Every line in the records below between the one holding "ATOM 29 N N" and the one holding "ATOM 52 C CA", inclusive, is to be set down exactly; all other lines are to be left out.
── LISTED RECORDS
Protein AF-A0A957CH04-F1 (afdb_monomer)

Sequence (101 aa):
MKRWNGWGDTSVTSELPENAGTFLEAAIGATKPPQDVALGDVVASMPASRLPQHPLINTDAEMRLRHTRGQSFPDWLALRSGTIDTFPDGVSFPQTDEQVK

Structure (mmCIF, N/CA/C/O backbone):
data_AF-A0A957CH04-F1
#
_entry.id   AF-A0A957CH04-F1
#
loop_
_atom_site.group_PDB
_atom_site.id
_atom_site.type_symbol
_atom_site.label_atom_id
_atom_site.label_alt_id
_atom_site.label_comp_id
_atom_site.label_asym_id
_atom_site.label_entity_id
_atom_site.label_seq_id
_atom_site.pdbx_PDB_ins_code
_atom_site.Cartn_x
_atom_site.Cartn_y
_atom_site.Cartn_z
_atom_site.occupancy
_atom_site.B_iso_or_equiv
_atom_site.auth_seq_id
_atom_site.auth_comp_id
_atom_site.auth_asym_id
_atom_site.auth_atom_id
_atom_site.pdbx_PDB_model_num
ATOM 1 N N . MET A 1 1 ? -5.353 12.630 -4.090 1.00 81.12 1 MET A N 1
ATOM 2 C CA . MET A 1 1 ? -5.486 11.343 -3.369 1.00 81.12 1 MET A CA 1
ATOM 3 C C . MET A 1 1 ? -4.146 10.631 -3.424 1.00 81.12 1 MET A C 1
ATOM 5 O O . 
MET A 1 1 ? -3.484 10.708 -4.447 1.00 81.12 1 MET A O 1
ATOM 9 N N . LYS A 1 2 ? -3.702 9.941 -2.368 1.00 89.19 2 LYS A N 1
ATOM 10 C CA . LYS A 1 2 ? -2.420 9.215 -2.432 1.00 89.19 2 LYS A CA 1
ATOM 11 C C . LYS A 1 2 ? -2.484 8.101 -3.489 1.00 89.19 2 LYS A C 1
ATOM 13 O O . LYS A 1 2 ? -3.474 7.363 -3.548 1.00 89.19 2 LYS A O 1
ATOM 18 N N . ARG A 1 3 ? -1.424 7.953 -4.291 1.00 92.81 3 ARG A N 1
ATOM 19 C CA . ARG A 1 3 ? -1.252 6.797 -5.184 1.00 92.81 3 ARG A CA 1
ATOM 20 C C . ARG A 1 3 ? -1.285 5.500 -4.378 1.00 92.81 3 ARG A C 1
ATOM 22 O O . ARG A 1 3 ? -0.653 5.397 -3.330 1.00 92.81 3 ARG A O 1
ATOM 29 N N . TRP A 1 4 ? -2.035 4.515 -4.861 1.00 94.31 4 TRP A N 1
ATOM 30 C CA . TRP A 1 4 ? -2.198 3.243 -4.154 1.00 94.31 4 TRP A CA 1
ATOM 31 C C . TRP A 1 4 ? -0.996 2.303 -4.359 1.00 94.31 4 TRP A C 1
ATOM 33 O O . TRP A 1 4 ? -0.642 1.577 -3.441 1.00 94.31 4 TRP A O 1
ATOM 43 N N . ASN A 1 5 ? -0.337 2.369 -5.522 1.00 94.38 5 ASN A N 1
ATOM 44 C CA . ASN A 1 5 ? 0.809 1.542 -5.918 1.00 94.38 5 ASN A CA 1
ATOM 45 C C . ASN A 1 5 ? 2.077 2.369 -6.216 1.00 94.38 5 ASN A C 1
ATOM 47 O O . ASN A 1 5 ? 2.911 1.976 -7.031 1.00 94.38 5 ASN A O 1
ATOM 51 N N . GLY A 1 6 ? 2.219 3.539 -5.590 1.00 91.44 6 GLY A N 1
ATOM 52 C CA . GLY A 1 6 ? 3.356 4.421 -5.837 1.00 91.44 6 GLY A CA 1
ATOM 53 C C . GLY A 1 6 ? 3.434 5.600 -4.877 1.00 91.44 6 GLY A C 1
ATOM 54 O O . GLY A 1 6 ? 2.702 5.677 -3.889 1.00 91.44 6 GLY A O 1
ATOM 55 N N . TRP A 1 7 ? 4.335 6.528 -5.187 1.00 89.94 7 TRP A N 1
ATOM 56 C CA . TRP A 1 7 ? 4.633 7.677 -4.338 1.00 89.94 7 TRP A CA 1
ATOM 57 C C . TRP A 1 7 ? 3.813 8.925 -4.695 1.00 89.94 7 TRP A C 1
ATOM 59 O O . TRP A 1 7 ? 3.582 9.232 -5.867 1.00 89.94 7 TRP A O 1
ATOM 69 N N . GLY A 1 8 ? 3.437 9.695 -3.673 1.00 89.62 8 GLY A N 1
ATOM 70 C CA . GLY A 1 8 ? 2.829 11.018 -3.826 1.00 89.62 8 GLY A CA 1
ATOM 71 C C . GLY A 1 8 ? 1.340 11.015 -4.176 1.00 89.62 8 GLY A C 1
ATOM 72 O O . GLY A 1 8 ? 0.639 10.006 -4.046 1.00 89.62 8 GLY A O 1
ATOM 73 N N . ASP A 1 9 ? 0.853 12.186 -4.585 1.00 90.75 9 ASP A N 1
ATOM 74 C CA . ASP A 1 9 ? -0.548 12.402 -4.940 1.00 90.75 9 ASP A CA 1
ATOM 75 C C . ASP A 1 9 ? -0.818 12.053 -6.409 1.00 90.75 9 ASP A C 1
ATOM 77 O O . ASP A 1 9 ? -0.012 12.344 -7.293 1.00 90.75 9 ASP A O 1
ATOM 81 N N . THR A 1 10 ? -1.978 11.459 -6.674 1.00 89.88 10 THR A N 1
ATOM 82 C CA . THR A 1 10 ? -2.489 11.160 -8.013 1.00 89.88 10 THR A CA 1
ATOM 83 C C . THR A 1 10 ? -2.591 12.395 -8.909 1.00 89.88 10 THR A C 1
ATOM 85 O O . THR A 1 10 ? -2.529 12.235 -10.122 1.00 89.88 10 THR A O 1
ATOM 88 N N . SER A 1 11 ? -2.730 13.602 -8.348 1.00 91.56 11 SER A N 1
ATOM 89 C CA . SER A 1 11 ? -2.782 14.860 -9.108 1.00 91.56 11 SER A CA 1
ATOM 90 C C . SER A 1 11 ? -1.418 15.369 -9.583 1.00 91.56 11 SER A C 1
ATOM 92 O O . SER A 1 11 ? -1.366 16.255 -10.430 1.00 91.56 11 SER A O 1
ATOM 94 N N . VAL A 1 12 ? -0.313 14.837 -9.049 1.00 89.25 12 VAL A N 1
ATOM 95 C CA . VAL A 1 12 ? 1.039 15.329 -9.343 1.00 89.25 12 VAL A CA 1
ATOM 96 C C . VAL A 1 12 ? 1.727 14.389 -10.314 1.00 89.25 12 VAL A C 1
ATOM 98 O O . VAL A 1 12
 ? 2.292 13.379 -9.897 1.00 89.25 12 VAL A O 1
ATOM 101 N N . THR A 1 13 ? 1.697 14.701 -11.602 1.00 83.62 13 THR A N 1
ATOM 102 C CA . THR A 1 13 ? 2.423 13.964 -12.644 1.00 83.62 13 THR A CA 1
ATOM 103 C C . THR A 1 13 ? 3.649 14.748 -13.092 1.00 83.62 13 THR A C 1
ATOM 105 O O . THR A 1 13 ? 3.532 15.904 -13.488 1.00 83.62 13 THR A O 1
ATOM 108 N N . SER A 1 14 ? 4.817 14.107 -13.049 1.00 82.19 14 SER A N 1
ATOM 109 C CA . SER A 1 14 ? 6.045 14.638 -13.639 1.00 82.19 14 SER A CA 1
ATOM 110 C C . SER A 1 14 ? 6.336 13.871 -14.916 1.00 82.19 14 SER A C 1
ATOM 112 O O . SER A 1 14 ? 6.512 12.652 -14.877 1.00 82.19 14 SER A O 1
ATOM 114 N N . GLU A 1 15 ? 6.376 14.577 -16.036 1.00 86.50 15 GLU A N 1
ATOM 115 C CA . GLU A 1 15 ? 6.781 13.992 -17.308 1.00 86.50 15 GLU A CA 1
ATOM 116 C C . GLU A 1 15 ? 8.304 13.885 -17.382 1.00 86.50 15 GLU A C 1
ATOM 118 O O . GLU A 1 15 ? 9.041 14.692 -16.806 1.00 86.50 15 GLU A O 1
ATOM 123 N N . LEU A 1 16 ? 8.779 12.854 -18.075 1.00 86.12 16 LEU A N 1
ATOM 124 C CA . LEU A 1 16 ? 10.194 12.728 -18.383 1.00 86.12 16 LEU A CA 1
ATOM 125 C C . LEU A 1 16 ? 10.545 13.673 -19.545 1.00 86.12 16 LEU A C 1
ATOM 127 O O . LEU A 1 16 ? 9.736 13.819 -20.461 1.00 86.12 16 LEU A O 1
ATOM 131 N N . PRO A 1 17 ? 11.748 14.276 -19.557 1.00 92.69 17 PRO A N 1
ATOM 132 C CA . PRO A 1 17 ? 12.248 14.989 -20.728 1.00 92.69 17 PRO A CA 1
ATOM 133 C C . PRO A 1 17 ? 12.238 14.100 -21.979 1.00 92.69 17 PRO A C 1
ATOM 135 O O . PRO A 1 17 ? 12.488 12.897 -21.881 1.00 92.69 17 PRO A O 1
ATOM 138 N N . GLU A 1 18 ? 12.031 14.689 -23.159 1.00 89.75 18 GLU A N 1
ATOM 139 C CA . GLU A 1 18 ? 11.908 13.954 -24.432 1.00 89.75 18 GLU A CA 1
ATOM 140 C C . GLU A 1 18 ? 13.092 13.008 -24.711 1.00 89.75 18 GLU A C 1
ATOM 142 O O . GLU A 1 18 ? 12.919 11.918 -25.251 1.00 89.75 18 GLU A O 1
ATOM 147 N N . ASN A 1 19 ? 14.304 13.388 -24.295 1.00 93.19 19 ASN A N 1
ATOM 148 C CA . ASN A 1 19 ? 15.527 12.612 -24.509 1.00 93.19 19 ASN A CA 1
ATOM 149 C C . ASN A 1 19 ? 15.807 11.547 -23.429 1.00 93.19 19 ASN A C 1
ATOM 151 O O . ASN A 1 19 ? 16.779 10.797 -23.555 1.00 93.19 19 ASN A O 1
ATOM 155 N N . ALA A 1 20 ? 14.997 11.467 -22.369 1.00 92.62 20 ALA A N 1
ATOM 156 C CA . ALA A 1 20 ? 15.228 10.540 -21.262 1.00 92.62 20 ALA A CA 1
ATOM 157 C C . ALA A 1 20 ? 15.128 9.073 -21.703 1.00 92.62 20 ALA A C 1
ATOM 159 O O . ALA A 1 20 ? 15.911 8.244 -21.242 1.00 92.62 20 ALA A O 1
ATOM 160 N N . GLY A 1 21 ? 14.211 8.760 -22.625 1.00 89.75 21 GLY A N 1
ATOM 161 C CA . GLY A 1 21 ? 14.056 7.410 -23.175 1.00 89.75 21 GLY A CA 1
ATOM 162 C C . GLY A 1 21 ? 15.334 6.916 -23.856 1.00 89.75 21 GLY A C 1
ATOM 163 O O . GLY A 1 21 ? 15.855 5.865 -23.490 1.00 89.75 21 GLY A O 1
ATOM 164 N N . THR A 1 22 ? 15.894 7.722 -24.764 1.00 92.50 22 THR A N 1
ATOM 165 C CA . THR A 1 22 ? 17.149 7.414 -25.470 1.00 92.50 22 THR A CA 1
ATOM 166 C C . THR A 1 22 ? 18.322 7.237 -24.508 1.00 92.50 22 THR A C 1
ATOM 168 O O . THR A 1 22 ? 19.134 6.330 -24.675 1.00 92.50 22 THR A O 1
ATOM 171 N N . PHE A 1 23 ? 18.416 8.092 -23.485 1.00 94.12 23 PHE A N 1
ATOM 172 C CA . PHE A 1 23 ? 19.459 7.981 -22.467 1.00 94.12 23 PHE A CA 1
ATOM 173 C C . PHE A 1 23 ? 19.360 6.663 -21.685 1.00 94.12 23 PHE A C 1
────
▶ [ANSWER SECTION]:
ATOM 29 N N . TRP A 1 4 ? -2.035 4.515 -4.861 1.00 94.31 4 TRP A N 1
ATOM 30 C CA . TRP A 1 4 ? -2.198 3.243 -4.154 1.00 94.31 4 TRP A CA 1
ATOM 31 C C . TRP A 1 4 ? -0.996 2.303 -4.359 1.00 94.31 4 TRP A C 1
ATOM 33 O O . TRP A 1 4 ? -0.642 1.577 -3.441 1.00 94.31 4 TRP A O 1
ATOM 43 N N . ASN A 1 5 ? -0.337 2.369 -5.522 1.00 94.38 5 ASN A N 1
ATOM 44 C CA . ASN A 1 5 ? 0.809 1.542 -5.918 1.00 94.38 5 ASN A CA 1
ATOM 45 C C . ASN A 1 5 ? 2.077 2.369 -6.216 1.00 94.38 5 ASN A C 1
ATOM 47 O O . ASN A 1 5 ? 2.911 1.976 -7.031 1.00 94.38 5 ASN A O 1
ATOM 51 N N . GLY A 1 6 ? 2.219 3.539 -5.590 1.00 91.44 6 GLY A N 1
ATOM 52 C CA . GLY A 1 6 ? 3.356 4.421 -5.837 1.00 91.44 6 GLY A CA 1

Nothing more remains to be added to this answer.